> _Description of the task_:
The reply must consist of the complete listing, reproduced exactly, with no images included.

> _Entries supplied_:
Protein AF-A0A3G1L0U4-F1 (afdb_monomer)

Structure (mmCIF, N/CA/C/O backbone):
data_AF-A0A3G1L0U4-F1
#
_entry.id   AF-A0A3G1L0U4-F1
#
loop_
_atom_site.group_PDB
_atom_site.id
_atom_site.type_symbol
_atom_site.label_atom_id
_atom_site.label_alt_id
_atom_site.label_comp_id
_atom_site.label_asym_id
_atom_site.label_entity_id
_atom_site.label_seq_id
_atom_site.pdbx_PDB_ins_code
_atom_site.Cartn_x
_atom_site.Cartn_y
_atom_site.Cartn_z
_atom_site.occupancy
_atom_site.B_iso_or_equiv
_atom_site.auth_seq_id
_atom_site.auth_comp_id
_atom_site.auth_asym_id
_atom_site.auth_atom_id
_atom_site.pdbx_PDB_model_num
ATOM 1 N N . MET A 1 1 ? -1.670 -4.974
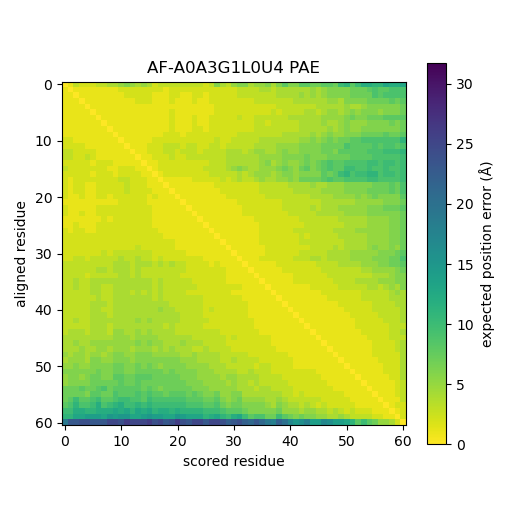 10.318 1.00 93.69 1 MET A N 1
ATOM 2 C CA . MET A 1 1 ? -2.348 -3.773 9.772 1.00 93.69 1 MET A CA 1
ATOM 3 C C . MET A 1 1 ? -3.429 -3.215 10.698 1.00 93.69 1 MET A C 1
ATOM 5 O O . MET A 1 1 ? -3.432 -2.016 10.935 1.00 93.69 1 MET A O 1
ATOM 9 N N . ILE A 1 2 ? -4.337 -4.043 11.235 1.00 97.00 2 ILE A N 1
ATOM 10 C CA . ILE A 1 2 ? -5.392 -3.590 12.167 1.00 97.00 2 ILE A CA 1
ATOM 11 C C . ILE A 1 2 ? -4.815 -2.938 13.431 1.00 97.00 2 ILE A C 1
ATOM 13 O O . ILE A 1 2 ? -5.225 -1.842 13.801 1.00 97.00 2 ILE A O 1
ATOM 17 N N . LEU A 1 3 ? -3.830 -3.579 14.069 1.00 97.75 3 LEU A N 1
ATOM 18 C CA . LEU A 1 3 ? -3.181 -3.053 15.273 1.00 97.75 3 LEU A CA 1
ATOM 19 C C . LEU A 1 3 ? -2.472 -1.718 15.010 1.00 97.75 3 LEU A C 1
ATOM 21 O O . LEU A 1 3 ? -2.475 -0.833 15.857 1.00 97.75 3 LEU A O 1
ATOM 25 N N . GLU A 1 4 ? -1.874 -1.565 13.838 1.00 98.25 4 GLU A N 1
ATOM 26 C CA . GLU A 1 4 ? -1.132 -0.385 13.411 1.00 98.25 4 GLU A CA 1
ATOM 27 C C . GLU A 1 4 ? -2.079 0.786 13.153 1.00 98.25 4 GLU A C 1
ATOM 29 O O . GLU A 1 4 ? -1.794 1.893 13.600 1.00 98.25 4 GLU A O 1
ATOM 34 N N . ILE A 1 5 ? -3.235 0.534 12.528 1.00 98.00 5 ILE A N 1
ATOM 35 C CA . ILE A 1 5 ? -4.309 1.527 12.390 1.00 98.00 5 ILE A CA 1
ATOM 36 C C . ILE A 1 5 ? -4.802 1.953 13.775 1.00 98.00 5 ILE A C 1
ATOM 38 O O . ILE A 1 5 ? -4.817 3.143 14.075 1.00 98.00 5 ILE A O 1
ATOM 42 N N . LYS A 1 6 ? -5.122 0.998 14.655 1.00 98.31 6 LYS A N 1
ATOM 43 C CA . LYS A 1 6 ? -5.539 1.293 16.036 1.00 98.31 6 LYS A CA 1
ATOM 44 C C . LYS A 1 6 ? -4.498 2.123 16.785 1.00 98.31 6 LYS A C 1
ATOM 46 O O . LYS A 1 6 ? -4.829 3.120 17.410 1.00 98.31 6 LYS A O 1
ATOM 51 N N . THR A 1 7 ? -3.227 1.742 16.671 1.00 98.25 7 THR A N 1
AT
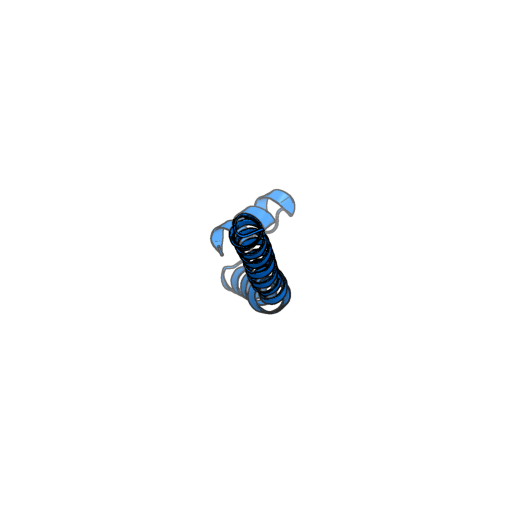OM 52 C CA . THR A 1 7 ? -2.108 2.444 17.313 1.00 98.25 7 THR A CA 1
ATOM 53 C C . THR A 1 7 ? -1.945 3.858 16.768 1.00 98.25 7 THR A C 1
ATOM 55 O O . THR A 1 7 ? -1.662 4.773 17.536 1.00 98.25 7 THR A O 1
ATOM 58 N N . TYR A 1 8 ? -2.107 4.047 15.459 1.00 98.25 8 TYR A N 1
ATOM 59 C CA . TYR A 1 8 ? -2.044 5.363 14.835 1.00 98.25 8 TYR A CA 1
ATOM 60 C C . TYR A 1 8 ? -3.164 6.270 15.348 1.00 98.25 8 TYR A C 1
ATOM 62 O O . TYR A 1 8 ? -2.887 7.380 15.787 1.00 98.25 8 TYR A O 1
ATOM 70 N N . PHE A 1 9 ? -4.409 5.790 15.367 1.00 98.00 9 PHE A N 1
ATOM 71 C CA . PHE A 1 9 ? -5.537 6.580 15.863 1.00 98.00 9 PHE A CA 1
ATOM 72 C C . PHE A 1 9 ? -5.427 6.879 17.358 1.00 98.00 9 PHE A C 1
ATOM 74 O O . PHE A 1 9 ? -5.634 8.019 17.763 1.00 98.00 9 PHE A O 1
ATOM 81 N N . LEU A 1 10 ? -4.988 5.915 18.167 1.00 98.12 10 LEU A N 1
ATOM 82 C CA . LEU A 1 10 ? -4.757 6.167 19.584 1.00 98.12 10 LEU A CA 1
ATOM 83 C C . LEU A 1 10 ? -3.688 7.251 19.797 1.00 98.12 10 LEU A C 1
ATOM 85 O O . LEU A 1 10 ? -3.864 8.136 20.623 1.00 98.12 10 LEU A O 1
ATOM 89 N N . LYS A 1 11 ? -2.587 7.224 19.037 1.00 98.44 11 LYS A N 1
ATOM 90 C CA . LYS A 1 11 ? -1.489 8.194 19.198 1.00 98.44 11 LYS A CA 1
ATOM 91 C C . LYS A 1 11 ? -1.800 9.575 18.631 1.00 98.44 11 LYS A C 1
ATOM 93 O O . LYS A 1 11 ? -1.467 10.577 19.251 1.00 98.44 11 LYS A O 1
ATOM 98 N N . GLU A 1 12 ? -2.394 9.627 17.446 1.00 98.25 12 GLU A N 1
ATOM 99 C CA . GLU A 1 12 ? -2.559 10.871 16.688 1.00 98.25 12 GLU A CA 1
ATOM 100 C C . GLU A 1 12 ? -3.924 11.530 16.913 1.00 98.25 12 GLU A C 1
ATOM 102 O O . GLU A 1 12 ? -4.105 12.704 16.579 1.00 98.25 12 GLU A O 1
ATOM 107 N N . LYS A 1 13 ? -4.904 10.772 17.422 1.00 96.50 13 LYS A N 1
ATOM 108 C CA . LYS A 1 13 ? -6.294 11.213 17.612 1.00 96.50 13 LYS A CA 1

> _Completed exercise_:
Protein AF-A0A3G1L0U4-F1 (afdb_monomer)

Structure (mmCIF, N/CA/C/O backbone):
data_AF-A0A3G1L0U4-F1
#
_entry.id   AF-A0A3G1L0U4-F1
#
loop_
_atom_site.group_PDB
_atom_site.id
_atom_site.type_symbol
_atom_site.label_atom_id
_atom_site.label_alt_id
_atom_site.label_comp_id
_atom_site.label_asym_id
_atom_site.label_entity_id
_atom_site.label_seq_id
_atom_site.pdbx_PDB_ins_code
_atom_site.Cartn_x
_atom_site.Cartn_y
_atom_site.Cartn_z
_atom_site.occupancy
_atom_site.B_iso_or_equiv
_atom_site.auth_seq_id
_atom_site.auth_comp_id
_atom_site.auth_asym_id
_atom_site.auth_atom_id
_atom_site.pdbx_PDB_model_num
ATOM 1 N N . MET A 1 1 ? -1.670 -4.974
 10.318 1.00 93.69 1 MET A N 1
ATOM 2 C CA . MET A 1 1 ? -2.348 -3.773 9.772 1.00 93.69 1 MET A CA 1
ATOM 3 C C . MET A 1 1 ? -3.429 -3.215 10.698 1.00 93.69 1 MET A C 1
ATOM 5 O O . MET A 1 1 ? -3.432 -2.016 10.935 1.00 93.69 1 MET A O 1
ATOM 9 N N . ILE A 1 2 ? -4.337 -4.043 11.235 1.00 97.00 2 ILE A N 1
ATOM 10 C CA . ILE A 1 2 ? -5.392 -3.590 12.167 1.00 97.00 2 ILE A CA 1
ATOM 11 C C . ILE A 1 2 ? -4.815 -2.938 13.431 1.00 97.00 2 ILE A C 1
ATOM 13 O O . ILE A 1 2 ? -5.225 -1.842 13.801 1.00 97.00 2 ILE A O 1
ATOM 17 N N . LEU A 1 3 ? -3.830 -3.579 14.069 1.00 97.75 3 LEU A N 1
ATOM 18 C CA . LEU A 1 3 ? -3.181 -3.053 15.273 1.00 97.75 3 LEU A CA 1
ATOM 19 C C . LEU A 1 3 ? -2.472 -1.718 15.010 1.00 97.75 3 LEU A C 1
ATOM 21 O O . LEU A 1 3 ? -2.475 -0.833 15.857 1.00 97.75 3 LEU A O 1
ATOM 25 N N . GLU A 1 4 ? -1.874 -1.565 13.838 1.00 98.25 4 GLU A N 1
ATOM 26 C CA . GLU A 1 4 ? -1.132 -0.385 13.411 1.00 98.25 4 GLU A CA 1
ATOM 27 C C . GLU A 1 4 ? -2.079 0.786 13.153 1.00 98.25 4 GLU A C 1
ATOM 29 O O . GLU A 1 4 ? -1.794 1.893 13.600 1.00 98.25 4 GLU A O 1
ATOM 34 N N . ILE A 1 5 ? -3.235 0.534 12.528 1.00 98.00 5 ILE A N 1
ATOM 35 C CA . ILE A 1 5 ? -4.309 1.527 12.390 1.00 98.00 5 ILE A CA 1
ATOM 36 C C . ILE A 1 5 ? -4.802 1.953 13.775 1.00 98.00 5 ILE A C 1
ATOM 38 O O . ILE A 1 5 ? -4.817 3.143 14.075 1.00 98.00 5 ILE A O 1
ATOM 42 N N . LYS A 1 6 ? -5.122 0.998 14.655 1.00 98.31 6 LYS A N 1
ATOM 43 C CA . LYS A 1 6 ? -5.539 1.293 16.036 1.00 98.31 6 LYS A CA 1
ATOM 44 C C . LYS A 1 6 ? -4.498 2.123 16.785 1.00 98.31 6 LYS A C 1
ATOM 46 O O . LYS A 1 6 ? -4.829 3.120 17.410 1.00 98.31 6 LYS A O 1
ATOM 51 N N . THR A 1 7 ? -3.227 1.742 16.671 1.00 98.25 7 THR A N 1
AT
OM 52 C CA . THR A 1 7 ? -2.108 2.444 17.313 1.00 98.25 7 THR A CA 1
ATOM 53 C C . THR A 1 7 ? -1.945 3.858 16.768 1.00 98.25 7 THR A C 1
ATOM 55 O O . THR A 1 7 ? -1.662 4.773 17.536 1.00 98.25 7 THR A O 1
ATOM 58 N N . TYR A 1 8 ? -2.107 4.047 15.459 1.00 98.25 8 TYR A N 1
ATOM 59 C CA . TYR A 1 8 ? -2.044 5.363 14.835 1.00 98.25 8 TYR A CA 1
ATOM 60 C C . TYR A 1 8 ? -3.164 6.270 15.348 1.00 98.25 8 TYR A C 1
ATOM 62 O O . TYR A 1 8 ? -2.887 7.380 15.787 1.00 98.25 8 TYR A O 1
ATOM 70 N N . PHE A 1 9 ? -4.409 5.790 15.367 1.00 98.00 9 PHE A N 1
ATOM 71 C CA . PHE A 1 9 ? -5.537 6.580 15.863 1.00 98.00 9 PHE A CA 1
ATOM 72 C C . PHE A 1 9 ? -5.427 6.879 17.358 1.00 98.00 9 PHE A C 1
ATOM 74 O O . PHE A 1 9 ? -5.634 8.019 17.763 1.00 98.00 9 PHE A O 1
ATOM 81 N N . LEU A 1 10 ? -4.988 5.915 18.167 1.00 98.12 10 LEU A N 1
ATOM 82 C CA . LEU A 1 10 ? -4.757 6.167 19.584 1.00 98.12 10 LEU A CA 1
ATOM 83 C C . LEU A 1 10 ? -3.688 7.251 19.797 1.00 98.12 10 LEU A C 1
ATOM 85 O O . LEU A 1 10 ? -3.864 8.136 20.623 1.00 98.12 10 LEU A O 1
ATOM 89 N N . LYS A 1 11 ? -2.587 7.224 19.037 1.00 98.44 11 LYS A N 1
ATOM 90 C CA . LYS A 1 11 ? -1.489 8.194 19.198 1.00 98.44 11 LYS A CA 1
ATOM 91 C C . LYS A 1 11 ? -1.800 9.575 18.631 1.00 98.44 11 LYS A C 1
ATOM 93 O O . LYS A 1 11 ? -1.467 10.577 19.251 1.00 98.44 11 LYS A O 1
ATOM 98 N N . GLU A 1 12 ? -2.394 9.627 17.446 1.00 98.25 12 GLU A N 1
ATOM 99 C CA . GLU A 1 12 ? -2.559 10.871 16.688 1.00 98.25 12 GLU A CA 1
ATOM 100 C C . GLU A 1 12 ? -3.924 11.530 16.913 1.00 98.25 12 GLU A C 1
ATOM 102 O O . GLU A 1 12 ? -4.105 12.704 16.579 1.00 98.25 12 GLU A O 1
ATOM 107 N N . LYS A 1 13 ? -4.904 10.772 17.422 1.00 96.50 13 LYS A N 1
ATOM 108 C CA . LYS A 1 13 ? -6.294 11.213 17.612 1.00 96.50 13 LYS A CA 1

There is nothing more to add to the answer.